**What you need to do**
Below are the entries to work from; restate word for word the portion that opens with the line containing "ATOM 181 C C" and closes with the line containing "ATOM 202 O O", keeping both.

**Listed entries**
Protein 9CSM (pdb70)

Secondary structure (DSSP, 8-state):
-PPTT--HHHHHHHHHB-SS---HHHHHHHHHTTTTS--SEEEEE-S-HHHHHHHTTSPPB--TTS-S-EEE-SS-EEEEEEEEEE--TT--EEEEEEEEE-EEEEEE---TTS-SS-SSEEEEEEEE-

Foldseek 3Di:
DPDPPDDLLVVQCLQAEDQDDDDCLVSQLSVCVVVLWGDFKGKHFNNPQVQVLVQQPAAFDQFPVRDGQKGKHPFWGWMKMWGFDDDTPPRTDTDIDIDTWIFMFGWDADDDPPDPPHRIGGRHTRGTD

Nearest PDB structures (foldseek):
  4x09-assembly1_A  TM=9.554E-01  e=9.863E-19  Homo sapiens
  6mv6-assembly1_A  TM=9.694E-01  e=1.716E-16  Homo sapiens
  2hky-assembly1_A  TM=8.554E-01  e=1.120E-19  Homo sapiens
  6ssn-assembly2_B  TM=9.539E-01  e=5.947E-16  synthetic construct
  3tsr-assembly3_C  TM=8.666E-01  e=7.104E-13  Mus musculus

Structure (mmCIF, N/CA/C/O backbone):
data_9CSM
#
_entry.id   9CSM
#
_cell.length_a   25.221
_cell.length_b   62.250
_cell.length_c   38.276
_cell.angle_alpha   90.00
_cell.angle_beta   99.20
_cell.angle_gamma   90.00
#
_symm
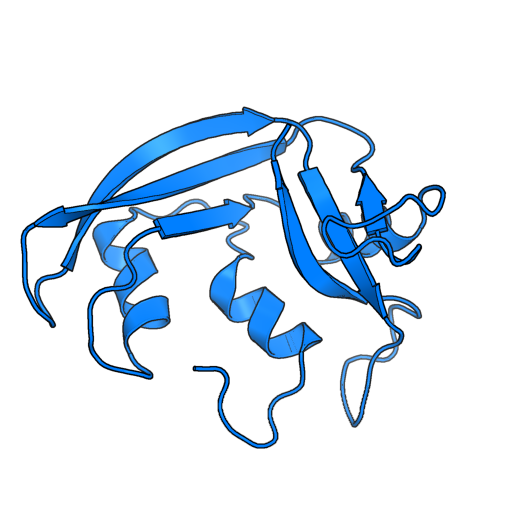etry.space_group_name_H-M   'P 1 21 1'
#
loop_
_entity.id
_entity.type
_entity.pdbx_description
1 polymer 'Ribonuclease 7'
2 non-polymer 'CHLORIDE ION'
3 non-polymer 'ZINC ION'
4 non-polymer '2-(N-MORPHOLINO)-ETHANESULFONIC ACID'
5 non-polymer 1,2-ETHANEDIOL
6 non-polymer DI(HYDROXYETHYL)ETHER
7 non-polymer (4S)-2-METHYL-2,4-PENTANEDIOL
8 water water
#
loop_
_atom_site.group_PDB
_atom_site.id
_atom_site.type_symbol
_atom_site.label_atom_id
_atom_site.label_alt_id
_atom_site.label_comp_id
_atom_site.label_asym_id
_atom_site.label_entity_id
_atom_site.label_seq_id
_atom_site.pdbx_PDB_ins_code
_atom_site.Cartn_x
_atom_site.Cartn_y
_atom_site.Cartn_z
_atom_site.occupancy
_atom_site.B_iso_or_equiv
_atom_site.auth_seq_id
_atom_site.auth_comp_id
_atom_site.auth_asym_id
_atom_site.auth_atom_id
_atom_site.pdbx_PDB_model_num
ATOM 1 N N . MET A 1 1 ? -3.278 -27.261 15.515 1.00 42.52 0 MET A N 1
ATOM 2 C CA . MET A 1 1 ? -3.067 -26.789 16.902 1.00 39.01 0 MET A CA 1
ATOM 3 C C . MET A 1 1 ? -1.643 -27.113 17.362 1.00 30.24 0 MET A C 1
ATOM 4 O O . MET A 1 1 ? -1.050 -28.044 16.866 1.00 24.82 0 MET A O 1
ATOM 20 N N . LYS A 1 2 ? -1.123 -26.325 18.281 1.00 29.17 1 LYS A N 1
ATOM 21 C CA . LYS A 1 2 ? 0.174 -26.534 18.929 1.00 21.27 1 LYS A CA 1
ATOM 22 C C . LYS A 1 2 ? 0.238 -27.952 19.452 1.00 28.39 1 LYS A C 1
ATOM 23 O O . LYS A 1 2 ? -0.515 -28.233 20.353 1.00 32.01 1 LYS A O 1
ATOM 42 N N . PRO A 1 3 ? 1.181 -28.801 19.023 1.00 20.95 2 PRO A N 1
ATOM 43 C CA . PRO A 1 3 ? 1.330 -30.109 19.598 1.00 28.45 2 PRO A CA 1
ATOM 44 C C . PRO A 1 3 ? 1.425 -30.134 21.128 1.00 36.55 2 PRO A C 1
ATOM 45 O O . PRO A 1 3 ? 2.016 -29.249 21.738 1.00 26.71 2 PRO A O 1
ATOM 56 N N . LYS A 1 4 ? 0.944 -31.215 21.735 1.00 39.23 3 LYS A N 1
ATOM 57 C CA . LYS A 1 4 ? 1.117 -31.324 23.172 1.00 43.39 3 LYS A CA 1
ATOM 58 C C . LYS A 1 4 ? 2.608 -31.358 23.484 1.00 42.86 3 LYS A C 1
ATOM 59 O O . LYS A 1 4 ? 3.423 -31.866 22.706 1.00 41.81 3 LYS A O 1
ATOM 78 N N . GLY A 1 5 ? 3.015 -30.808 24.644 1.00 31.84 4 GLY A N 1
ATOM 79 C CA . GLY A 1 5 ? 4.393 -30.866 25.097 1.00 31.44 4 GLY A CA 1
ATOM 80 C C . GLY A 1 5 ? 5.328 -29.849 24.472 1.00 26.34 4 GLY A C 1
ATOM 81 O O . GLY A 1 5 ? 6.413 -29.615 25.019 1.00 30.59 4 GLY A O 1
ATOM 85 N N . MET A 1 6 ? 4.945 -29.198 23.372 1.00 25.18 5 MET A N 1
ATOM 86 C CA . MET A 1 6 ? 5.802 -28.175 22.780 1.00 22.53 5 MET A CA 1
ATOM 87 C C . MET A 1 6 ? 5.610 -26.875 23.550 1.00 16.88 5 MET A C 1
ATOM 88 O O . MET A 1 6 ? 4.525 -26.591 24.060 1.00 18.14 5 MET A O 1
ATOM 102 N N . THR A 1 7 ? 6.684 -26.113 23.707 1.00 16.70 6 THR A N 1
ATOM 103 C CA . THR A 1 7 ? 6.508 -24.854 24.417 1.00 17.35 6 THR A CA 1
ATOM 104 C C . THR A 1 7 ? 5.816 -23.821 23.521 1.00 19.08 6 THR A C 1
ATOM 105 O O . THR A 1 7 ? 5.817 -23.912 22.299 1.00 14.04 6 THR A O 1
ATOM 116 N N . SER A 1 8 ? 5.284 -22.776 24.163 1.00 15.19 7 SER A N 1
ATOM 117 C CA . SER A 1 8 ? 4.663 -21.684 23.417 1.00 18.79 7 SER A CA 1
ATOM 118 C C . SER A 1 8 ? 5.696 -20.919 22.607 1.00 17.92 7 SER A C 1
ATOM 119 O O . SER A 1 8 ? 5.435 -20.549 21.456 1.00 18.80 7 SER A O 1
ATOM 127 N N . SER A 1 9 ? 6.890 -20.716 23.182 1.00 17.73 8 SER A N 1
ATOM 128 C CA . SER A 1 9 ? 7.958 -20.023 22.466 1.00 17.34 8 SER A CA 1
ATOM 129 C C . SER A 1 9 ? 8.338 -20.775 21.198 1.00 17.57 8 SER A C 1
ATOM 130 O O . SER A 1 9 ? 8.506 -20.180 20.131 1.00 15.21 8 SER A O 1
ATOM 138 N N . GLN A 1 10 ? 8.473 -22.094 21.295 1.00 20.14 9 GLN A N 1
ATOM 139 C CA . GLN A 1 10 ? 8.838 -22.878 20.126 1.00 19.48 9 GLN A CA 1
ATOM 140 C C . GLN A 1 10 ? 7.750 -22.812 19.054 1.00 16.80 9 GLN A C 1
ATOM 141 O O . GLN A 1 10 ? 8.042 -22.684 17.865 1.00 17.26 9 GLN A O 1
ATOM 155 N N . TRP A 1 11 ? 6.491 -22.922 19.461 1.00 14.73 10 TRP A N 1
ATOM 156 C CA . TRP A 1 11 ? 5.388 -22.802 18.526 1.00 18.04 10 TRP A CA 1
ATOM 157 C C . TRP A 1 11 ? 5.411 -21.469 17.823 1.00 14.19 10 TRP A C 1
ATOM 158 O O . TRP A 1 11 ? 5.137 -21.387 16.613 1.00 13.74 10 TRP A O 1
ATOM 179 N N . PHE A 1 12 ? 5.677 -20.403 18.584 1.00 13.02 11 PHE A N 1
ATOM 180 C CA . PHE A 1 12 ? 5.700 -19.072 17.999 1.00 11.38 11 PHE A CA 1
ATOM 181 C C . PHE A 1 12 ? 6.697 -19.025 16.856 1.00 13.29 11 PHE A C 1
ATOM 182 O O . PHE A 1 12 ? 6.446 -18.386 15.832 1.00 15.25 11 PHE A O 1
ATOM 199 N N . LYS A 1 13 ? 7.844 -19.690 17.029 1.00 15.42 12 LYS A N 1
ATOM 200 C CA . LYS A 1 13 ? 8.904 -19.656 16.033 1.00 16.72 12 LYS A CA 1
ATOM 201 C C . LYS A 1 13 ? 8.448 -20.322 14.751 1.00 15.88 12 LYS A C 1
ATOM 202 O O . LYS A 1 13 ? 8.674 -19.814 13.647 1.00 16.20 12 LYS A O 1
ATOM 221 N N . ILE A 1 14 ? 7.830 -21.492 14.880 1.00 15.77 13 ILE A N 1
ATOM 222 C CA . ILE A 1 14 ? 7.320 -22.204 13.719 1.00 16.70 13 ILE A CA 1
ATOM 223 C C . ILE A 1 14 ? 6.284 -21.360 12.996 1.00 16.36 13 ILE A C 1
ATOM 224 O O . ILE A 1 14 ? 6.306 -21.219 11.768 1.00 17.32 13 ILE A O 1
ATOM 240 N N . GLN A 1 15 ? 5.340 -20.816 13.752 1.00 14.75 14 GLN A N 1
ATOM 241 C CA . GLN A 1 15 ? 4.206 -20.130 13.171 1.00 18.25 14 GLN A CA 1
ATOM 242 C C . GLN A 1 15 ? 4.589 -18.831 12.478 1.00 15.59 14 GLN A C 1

**Exercise result**
ATOM 181 C C . PHE A 1 12 ? 6.697 -19.025 16.856 1.00 13.29 11 PHE A C 1
ATOM 182 O O . PHE A 1 12 ? 6.446 -18.386 15.832 1.00 15.25 11 PHE A O 1
ATOM 199 N N . LYS A 1 13 ? 7.844 -19.690 17.029 1.00 15.42 12 LYS A N 1
ATOM 200 C CA . LYS A 1 13 ? 8.904 -19.656 16.033 1.00 16.72 12 LYS A CA 1
ATOM 201 C C . LYS A 1 13 ? 8.448 -20.322 14.751 1.00 15.88 12 LYS A C 1
ATOM 202 O O . LYS A 1 13 ? 8.674 -19.814 13.647 1.00 16.20 12 LYS A O 1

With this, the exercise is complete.